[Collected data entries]
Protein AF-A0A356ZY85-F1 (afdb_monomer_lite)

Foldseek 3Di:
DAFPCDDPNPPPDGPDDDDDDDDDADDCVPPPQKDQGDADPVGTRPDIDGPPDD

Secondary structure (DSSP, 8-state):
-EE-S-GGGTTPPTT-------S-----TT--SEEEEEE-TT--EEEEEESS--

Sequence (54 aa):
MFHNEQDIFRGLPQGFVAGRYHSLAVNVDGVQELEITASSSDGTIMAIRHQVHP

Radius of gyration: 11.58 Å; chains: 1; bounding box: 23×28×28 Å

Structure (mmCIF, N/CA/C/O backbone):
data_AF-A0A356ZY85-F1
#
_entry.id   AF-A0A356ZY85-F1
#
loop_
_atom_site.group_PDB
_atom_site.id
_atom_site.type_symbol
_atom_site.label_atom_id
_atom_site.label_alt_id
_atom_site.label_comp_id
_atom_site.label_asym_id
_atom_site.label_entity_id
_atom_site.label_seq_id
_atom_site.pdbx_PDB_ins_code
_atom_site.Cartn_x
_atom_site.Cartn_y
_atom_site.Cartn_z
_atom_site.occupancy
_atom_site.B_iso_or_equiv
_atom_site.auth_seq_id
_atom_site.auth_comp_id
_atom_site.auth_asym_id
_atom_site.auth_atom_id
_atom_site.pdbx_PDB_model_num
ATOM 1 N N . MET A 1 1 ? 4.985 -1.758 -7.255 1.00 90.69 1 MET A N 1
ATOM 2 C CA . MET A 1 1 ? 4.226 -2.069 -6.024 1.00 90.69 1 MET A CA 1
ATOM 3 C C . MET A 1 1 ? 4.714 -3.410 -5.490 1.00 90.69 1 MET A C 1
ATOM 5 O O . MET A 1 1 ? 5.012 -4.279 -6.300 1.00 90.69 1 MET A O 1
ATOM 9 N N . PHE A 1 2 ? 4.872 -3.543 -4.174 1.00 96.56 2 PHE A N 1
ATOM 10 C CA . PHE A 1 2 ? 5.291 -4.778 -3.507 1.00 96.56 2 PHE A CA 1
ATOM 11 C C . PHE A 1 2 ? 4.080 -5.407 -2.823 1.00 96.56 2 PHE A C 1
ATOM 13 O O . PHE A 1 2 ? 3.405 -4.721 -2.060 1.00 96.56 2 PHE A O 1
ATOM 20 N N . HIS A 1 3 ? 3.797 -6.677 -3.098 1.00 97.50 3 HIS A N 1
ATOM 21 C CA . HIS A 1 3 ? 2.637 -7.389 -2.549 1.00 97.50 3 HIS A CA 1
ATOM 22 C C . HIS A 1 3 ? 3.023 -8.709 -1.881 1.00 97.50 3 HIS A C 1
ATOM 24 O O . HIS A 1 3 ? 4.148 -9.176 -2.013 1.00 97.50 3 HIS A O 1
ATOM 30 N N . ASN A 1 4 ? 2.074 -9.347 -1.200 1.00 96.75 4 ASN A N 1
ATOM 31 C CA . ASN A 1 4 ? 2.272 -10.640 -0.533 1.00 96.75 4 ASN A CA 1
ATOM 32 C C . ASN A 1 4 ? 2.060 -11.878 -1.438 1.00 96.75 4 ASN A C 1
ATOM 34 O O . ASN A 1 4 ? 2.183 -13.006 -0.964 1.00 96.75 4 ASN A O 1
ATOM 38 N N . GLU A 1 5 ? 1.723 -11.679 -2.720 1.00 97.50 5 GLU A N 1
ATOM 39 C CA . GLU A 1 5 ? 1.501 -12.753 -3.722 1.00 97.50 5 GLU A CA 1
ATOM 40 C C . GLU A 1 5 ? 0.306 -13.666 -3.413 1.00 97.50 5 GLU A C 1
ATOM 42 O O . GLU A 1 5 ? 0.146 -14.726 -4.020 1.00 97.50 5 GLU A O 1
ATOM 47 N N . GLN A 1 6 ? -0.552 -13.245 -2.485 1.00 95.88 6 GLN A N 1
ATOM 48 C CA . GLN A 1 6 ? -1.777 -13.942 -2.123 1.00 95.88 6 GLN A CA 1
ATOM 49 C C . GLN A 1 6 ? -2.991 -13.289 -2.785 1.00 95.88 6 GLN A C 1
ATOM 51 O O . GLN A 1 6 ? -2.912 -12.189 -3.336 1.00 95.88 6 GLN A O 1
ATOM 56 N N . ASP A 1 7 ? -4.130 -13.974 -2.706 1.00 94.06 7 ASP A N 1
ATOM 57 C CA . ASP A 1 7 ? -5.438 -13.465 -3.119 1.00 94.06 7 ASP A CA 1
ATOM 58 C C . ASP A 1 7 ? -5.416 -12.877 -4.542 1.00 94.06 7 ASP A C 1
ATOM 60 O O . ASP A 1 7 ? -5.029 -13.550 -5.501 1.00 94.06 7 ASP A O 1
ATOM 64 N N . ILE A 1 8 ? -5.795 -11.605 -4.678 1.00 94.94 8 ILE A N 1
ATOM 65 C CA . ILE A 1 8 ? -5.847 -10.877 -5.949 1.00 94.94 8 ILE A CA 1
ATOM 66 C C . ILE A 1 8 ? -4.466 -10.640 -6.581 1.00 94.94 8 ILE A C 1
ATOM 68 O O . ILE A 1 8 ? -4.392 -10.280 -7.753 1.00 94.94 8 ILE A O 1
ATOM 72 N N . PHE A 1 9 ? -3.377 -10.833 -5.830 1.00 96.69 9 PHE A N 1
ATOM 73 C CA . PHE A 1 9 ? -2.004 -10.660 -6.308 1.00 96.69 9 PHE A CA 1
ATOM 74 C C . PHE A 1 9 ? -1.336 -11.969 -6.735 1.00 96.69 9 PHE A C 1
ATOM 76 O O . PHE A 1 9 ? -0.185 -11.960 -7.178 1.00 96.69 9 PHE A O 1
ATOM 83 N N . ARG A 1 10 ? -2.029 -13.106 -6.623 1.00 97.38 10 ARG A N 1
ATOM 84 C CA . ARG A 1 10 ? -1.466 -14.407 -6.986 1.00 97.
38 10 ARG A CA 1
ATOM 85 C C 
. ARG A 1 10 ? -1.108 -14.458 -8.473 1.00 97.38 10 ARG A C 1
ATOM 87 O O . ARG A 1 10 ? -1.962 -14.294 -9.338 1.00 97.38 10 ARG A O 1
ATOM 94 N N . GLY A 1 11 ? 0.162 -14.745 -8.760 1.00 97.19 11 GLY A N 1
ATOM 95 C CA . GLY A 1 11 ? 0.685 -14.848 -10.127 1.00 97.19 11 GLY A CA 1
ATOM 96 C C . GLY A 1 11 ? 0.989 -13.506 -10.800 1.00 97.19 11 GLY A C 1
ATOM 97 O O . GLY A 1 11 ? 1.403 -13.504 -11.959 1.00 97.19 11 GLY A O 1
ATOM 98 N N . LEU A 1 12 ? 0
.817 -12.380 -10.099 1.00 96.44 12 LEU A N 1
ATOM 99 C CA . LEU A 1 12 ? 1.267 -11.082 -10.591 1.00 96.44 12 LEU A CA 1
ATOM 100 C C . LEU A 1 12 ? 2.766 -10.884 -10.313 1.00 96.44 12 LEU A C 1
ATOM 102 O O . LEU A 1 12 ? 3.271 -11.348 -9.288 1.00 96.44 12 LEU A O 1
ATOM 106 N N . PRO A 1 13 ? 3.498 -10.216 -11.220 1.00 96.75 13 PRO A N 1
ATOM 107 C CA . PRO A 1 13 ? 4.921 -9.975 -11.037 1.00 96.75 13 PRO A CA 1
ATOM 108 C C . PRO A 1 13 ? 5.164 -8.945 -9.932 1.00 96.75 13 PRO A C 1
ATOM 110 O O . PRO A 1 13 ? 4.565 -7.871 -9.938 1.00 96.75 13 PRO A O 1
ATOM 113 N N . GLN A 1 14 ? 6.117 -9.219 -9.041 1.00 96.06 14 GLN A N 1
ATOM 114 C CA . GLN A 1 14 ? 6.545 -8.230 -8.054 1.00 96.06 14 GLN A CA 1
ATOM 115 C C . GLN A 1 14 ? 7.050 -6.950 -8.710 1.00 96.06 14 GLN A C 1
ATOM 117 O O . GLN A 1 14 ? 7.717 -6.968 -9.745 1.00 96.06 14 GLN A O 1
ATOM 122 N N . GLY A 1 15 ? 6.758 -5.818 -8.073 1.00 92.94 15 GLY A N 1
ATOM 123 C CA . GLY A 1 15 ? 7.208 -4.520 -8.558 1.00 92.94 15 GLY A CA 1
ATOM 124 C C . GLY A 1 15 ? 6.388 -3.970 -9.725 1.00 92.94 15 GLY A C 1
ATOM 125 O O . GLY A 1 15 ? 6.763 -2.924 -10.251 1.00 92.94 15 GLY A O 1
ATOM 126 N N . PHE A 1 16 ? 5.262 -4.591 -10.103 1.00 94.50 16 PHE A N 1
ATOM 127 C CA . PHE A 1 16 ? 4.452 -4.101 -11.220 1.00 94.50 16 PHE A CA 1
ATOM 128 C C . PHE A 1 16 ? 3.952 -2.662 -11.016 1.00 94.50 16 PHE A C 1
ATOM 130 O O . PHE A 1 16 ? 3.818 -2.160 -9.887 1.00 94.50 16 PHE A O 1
* * *
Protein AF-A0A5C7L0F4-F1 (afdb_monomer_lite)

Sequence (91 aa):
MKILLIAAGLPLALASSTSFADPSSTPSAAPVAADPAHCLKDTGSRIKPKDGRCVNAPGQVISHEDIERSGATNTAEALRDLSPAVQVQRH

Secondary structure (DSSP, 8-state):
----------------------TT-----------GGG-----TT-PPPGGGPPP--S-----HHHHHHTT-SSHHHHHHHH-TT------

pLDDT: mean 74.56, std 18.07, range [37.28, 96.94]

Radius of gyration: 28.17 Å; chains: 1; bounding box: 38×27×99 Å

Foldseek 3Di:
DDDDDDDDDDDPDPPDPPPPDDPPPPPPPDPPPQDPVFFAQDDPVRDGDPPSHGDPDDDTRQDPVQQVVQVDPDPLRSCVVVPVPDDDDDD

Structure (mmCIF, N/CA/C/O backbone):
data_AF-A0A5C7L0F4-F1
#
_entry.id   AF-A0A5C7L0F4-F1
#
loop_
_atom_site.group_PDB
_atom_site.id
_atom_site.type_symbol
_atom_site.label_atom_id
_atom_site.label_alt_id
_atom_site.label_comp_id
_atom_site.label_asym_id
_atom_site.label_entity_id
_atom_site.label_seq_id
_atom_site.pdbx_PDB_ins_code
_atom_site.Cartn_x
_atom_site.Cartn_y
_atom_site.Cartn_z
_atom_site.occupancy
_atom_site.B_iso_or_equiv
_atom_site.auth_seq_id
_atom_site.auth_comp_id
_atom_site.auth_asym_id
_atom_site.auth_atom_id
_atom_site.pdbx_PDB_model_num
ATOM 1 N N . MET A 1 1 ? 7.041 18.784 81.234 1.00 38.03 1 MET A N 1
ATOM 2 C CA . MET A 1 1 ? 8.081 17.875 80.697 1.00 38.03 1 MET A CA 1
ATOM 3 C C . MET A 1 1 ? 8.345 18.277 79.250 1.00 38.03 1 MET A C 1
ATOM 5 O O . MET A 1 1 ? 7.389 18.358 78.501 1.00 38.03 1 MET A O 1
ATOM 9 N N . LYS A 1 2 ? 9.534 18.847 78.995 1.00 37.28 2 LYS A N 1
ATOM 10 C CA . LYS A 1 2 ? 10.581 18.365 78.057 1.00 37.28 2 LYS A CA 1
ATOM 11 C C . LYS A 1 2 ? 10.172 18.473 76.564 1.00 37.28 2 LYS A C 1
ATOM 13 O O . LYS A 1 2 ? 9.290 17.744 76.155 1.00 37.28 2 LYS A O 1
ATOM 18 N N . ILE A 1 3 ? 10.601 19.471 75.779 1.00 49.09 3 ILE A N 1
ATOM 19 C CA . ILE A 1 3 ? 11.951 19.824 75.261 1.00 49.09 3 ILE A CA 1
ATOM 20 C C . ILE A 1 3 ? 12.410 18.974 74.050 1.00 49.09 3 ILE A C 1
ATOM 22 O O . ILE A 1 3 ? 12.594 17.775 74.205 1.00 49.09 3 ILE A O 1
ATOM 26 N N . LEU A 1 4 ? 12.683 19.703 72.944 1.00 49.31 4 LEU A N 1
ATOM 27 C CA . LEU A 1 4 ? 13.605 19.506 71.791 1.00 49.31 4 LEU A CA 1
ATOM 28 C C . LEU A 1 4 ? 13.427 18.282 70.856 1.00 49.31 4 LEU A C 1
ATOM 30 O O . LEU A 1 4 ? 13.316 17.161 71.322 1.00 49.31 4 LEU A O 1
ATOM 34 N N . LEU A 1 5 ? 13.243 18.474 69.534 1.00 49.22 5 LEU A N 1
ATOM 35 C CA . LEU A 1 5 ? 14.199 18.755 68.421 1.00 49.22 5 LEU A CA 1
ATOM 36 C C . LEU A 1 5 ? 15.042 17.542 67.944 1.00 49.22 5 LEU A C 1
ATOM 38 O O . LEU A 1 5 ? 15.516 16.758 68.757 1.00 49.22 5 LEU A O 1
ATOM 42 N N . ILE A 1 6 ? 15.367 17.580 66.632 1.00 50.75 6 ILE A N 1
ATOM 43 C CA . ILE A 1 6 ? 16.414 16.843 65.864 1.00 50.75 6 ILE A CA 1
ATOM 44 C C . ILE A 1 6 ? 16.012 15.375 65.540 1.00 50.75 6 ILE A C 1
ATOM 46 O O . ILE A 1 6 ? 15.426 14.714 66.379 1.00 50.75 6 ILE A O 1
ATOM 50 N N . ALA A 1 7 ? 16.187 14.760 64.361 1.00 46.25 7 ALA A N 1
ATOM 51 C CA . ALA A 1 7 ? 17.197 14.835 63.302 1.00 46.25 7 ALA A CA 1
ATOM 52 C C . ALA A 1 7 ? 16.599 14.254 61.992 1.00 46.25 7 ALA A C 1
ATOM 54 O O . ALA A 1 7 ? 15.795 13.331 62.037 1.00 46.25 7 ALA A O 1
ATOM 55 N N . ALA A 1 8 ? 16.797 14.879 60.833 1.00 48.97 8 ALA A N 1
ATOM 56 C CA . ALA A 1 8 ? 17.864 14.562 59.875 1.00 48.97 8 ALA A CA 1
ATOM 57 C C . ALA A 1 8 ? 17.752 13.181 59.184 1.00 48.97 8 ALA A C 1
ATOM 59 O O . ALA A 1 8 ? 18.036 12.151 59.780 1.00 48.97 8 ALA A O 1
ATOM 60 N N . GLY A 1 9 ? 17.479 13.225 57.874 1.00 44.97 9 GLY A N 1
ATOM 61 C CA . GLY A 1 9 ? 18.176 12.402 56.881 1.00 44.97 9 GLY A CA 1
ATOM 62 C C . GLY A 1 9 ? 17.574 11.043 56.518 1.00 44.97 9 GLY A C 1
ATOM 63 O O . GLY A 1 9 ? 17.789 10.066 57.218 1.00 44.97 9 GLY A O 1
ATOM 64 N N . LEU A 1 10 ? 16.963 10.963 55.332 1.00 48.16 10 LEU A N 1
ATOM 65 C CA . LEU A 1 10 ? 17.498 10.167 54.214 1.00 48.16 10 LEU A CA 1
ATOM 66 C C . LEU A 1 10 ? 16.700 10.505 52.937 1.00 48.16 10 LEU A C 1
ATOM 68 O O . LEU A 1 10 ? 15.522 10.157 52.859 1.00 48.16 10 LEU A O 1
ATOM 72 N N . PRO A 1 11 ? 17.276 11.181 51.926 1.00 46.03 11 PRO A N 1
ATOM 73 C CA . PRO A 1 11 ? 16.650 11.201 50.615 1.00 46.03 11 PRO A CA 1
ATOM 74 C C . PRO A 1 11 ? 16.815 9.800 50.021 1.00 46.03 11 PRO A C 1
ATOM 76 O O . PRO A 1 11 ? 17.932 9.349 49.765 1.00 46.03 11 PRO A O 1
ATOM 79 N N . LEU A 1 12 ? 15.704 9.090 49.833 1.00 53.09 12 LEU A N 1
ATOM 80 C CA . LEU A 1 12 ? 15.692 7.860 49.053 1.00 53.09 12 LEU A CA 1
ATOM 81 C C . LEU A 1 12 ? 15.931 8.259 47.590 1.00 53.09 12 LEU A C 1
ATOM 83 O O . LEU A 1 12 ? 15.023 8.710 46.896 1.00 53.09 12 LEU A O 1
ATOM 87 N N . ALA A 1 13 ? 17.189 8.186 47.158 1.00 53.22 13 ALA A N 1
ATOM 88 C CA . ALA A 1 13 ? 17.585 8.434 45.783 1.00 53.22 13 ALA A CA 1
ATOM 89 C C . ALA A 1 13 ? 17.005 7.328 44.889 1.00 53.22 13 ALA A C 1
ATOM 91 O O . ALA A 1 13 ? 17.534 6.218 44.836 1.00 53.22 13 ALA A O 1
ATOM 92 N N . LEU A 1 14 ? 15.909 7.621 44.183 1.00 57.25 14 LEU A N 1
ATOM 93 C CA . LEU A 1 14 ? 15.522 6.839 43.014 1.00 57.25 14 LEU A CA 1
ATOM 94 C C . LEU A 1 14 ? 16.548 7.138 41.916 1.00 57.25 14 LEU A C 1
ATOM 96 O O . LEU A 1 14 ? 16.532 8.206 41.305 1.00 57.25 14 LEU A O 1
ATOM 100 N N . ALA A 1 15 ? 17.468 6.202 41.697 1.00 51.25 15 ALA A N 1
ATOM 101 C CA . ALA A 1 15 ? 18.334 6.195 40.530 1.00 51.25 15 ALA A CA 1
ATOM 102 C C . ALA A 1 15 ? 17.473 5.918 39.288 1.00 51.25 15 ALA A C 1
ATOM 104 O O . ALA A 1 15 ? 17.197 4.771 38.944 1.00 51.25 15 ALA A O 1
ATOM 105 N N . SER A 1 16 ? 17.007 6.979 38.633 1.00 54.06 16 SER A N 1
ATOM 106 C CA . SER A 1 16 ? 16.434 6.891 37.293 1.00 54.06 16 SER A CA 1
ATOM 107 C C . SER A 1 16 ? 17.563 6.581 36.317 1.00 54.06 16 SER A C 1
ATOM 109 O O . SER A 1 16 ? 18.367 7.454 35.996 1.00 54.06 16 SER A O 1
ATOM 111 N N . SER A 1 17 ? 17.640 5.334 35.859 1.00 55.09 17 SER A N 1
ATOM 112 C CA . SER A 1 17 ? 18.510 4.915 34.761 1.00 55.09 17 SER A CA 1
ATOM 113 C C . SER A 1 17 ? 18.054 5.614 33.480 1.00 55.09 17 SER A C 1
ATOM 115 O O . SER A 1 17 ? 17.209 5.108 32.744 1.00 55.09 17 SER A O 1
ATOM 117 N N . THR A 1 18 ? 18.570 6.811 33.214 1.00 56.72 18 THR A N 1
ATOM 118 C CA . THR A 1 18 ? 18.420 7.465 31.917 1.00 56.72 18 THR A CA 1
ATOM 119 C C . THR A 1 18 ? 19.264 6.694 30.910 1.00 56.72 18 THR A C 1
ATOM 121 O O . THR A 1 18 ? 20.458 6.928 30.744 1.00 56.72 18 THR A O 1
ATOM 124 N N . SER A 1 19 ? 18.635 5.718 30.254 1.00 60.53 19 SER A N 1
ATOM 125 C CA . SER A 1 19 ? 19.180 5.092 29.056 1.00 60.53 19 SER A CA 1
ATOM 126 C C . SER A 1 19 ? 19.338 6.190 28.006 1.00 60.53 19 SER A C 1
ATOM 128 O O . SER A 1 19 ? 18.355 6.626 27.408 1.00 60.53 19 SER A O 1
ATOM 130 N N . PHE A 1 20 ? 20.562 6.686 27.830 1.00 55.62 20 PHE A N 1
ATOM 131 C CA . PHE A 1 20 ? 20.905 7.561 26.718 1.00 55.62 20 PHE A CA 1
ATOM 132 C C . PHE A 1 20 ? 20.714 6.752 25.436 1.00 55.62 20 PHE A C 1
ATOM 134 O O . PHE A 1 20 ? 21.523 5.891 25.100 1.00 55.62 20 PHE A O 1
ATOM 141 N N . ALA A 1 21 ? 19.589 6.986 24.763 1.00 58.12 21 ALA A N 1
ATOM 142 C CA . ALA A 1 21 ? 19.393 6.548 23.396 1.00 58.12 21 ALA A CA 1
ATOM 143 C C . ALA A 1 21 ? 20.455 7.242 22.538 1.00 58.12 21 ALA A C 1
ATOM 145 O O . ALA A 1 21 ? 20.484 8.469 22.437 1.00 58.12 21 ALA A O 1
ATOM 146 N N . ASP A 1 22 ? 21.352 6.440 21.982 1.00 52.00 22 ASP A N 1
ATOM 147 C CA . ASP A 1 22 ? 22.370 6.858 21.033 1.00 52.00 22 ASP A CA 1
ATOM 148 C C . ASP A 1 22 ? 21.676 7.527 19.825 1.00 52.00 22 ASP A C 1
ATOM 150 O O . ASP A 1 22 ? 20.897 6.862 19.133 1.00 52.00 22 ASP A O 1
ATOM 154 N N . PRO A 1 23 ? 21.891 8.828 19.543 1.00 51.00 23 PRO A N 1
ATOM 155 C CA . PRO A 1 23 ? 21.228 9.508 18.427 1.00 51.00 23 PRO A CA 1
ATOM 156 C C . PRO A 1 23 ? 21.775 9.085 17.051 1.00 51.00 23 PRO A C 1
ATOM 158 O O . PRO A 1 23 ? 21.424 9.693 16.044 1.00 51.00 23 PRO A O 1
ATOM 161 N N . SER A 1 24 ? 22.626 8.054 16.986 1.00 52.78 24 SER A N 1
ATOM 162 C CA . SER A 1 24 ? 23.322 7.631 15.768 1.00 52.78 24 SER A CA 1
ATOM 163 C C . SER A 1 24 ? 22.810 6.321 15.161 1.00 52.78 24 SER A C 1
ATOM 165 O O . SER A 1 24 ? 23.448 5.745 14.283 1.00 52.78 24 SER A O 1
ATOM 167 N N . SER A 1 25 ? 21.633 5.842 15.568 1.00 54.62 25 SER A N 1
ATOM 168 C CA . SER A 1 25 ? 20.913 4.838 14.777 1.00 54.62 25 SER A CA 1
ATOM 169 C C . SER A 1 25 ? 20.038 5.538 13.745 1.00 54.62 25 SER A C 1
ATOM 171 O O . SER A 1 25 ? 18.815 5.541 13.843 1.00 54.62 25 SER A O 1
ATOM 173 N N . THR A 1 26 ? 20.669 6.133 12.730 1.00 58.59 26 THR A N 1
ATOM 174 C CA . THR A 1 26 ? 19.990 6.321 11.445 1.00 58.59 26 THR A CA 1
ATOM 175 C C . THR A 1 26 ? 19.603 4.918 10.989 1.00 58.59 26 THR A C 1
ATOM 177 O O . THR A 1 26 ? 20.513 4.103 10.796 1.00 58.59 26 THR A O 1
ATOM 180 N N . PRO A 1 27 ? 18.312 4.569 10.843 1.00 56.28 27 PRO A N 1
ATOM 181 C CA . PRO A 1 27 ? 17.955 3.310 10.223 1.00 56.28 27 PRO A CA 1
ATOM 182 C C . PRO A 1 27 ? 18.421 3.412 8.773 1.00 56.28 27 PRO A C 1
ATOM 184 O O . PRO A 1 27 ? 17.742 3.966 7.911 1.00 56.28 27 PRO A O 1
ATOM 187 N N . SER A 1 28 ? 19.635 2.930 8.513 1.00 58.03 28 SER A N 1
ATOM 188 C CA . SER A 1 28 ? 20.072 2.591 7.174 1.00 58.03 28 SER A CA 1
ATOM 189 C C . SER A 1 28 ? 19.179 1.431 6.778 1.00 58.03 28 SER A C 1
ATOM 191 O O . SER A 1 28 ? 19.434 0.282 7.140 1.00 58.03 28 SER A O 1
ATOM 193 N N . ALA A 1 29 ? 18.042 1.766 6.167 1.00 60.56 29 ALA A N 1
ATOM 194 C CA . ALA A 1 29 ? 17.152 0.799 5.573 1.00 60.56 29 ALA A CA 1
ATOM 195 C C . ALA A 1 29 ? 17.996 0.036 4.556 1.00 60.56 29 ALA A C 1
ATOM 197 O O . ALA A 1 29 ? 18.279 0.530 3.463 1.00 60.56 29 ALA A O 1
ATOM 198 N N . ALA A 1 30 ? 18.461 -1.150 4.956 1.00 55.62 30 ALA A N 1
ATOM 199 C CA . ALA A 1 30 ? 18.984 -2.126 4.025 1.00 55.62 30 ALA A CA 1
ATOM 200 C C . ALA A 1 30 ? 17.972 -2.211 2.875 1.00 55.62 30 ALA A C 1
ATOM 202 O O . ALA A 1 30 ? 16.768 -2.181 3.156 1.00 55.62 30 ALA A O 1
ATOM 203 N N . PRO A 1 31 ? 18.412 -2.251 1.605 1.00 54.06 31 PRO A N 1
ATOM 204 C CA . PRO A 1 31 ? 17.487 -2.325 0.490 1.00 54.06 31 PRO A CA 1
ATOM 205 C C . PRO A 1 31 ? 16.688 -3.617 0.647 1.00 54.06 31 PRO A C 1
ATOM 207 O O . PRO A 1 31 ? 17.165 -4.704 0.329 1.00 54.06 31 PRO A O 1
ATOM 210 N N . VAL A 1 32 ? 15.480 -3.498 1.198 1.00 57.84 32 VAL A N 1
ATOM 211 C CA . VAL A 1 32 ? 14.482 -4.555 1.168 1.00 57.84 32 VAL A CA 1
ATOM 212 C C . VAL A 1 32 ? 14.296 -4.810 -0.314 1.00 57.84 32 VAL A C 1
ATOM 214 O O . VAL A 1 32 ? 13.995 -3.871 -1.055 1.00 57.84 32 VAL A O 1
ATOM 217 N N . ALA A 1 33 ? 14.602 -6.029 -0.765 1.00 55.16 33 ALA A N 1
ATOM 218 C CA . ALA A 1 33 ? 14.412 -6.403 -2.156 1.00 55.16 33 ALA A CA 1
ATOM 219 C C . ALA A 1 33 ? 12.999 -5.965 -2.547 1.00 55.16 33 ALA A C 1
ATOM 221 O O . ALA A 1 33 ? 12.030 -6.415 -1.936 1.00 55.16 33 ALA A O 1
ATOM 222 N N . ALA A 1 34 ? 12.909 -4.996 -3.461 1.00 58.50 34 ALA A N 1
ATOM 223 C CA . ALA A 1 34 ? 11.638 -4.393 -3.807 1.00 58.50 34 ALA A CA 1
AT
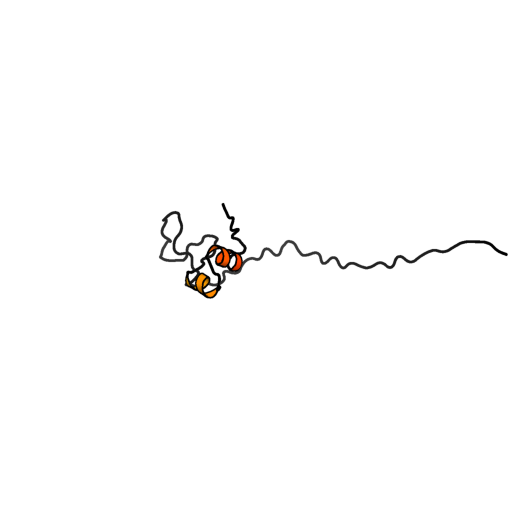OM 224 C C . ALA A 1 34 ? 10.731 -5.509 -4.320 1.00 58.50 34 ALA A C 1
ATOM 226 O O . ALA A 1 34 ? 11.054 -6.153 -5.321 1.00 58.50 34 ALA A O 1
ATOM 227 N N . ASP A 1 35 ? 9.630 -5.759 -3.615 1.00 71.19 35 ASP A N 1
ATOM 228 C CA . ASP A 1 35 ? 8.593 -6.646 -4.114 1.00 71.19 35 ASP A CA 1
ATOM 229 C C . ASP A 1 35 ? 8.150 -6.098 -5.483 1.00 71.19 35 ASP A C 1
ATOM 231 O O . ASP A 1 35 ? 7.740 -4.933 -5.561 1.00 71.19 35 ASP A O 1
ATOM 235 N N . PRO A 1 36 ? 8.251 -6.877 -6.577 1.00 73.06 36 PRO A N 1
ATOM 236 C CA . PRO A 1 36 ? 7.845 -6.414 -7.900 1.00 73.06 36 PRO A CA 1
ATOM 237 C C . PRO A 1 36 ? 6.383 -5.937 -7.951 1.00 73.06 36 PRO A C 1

# Your goal
Within the data above, the span starting at the line containing "ATOM 13 O O . LYS" and ending at the line containing "ATOM 62 C C" is to be retyped exactly, with no other lines.

# Answer box
ATOM 13 O O . LYS A 1 2 ? 9.290 17.744 76.155 1.00 37.28 2 LYS A O 1
ATOM 18 N N . ILE A 1 3 ? 10.601 19.471 75.779 1.00 49.09 3 ILE A N 1
ATOM 19 C CA . ILE A 1 3 ? 11.951 19.824 75.261 1.00 49.09 3 ILE A CA 1
ATOM 20 C C . ILE A 1 3 ? 12.410 18.974 74.050 1.00 49.09 3 ILE A C 1
ATOM 22 O O . ILE A 1 3 ? 12.594 17.775 74.205 1.00 49.09 3 ILE A O 1
ATOM 26 N N . LEU A 1 4 ? 12.683 19.703 72.944 1.00 49.31 4 LEU A N 1
ATOM 27 C CA . LEU A 1 4 ? 13.605 19.506 71.791 1.00 49.31 4 LEU A CA 1
ATOM 28 C C . LEU A 1 4 ? 13.427 18.282 70.856 1.00 49.31 4 LEU A C 1
ATOM 30 O O . LEU A 1 4 ? 13.316 17.161 71.322 1.00 49.31 4 LEU A O 1
ATOM 34 N N . LEU A 1 5 ? 13.243 18.474 69.534 1.00 49.22 5 LEU A N 1
ATOM 35 C CA . LEU A 1 5 ? 14.199 18.755 68.421 1.00 49.22 5 LEU A CA 1
ATOM 36 C C . LEU A 1 5 ? 15.042 17.542 67.944 1.00 49.22 5 LEU A C 1
ATOM 38 O O . LEU A 1 5 ? 15.516 16.758 68.757 1.00 49.22 5 LEU A O 1
ATOM 42 N N . ILE A 1 6 ? 15.367 17.580 66.632 1.00 50.75 6 ILE A N 1
ATOM 43 C CA . ILE A 1 6 ? 16.414 16.843 65.864 1.00 50.75 6 ILE A CA 1
ATOM 44 C C . ILE A 1 6 ? 16.012 15.375 65.540 1.00 50.75 6 ILE A C 1
ATOM 46 O O . ILE A 1 6 ? 15.426 14.714 66.379 1.00 50.75 6 ILE A O 1
ATOM 50 N N . ALA A 1 7 ? 16.187 14.760 64.361 1.00 46.25 7 ALA A N 1
ATOM 51 C CA . ALA A 1 7 ? 17.197 14.835 63.302 1.00 46.25 7 ALA A CA 1
ATOM 52 C C . ALA A 1 7 ? 16.599 14.254 61.992 1.00 46.25 7 ALA A C 1
ATOM 54 O O . ALA A 1 7 ? 15.795 13.331 62.037 1.00 46.25 7 ALA A O 1
ATOM 55 N N . ALA A 1 8 ? 16.797 14.879 60.833 1.00 48.97 8 ALA A N 1
ATOM 56 C CA . ALA A 1 8 ? 17.864 14.562 59.875 1.00 48.97 8 ALA A CA 1
ATOM 57 C C . ALA A 1 8 ? 17.752 13.181 59.184 1.00 48.97 8 ALA A C 1
ATOM 59 O O . ALA A 1 8 ? 18.036 12.151 59.780 1.00 48.97 8 ALA A O 1
ATOM 60 N N . GLY A 1 9 ? 17.479 13.225 57.874 1.00 44.97 9 GLY A N 1
ATOM 61 C CA . GLY A 1 9 ? 18.176 12.402 56.881 1.00 44.97 9 GLY A CA 1
ATOM 62 C C . GLY A 1 9 ? 17.574 11.043 56.518 1.00 44.97 9 GLY A C 1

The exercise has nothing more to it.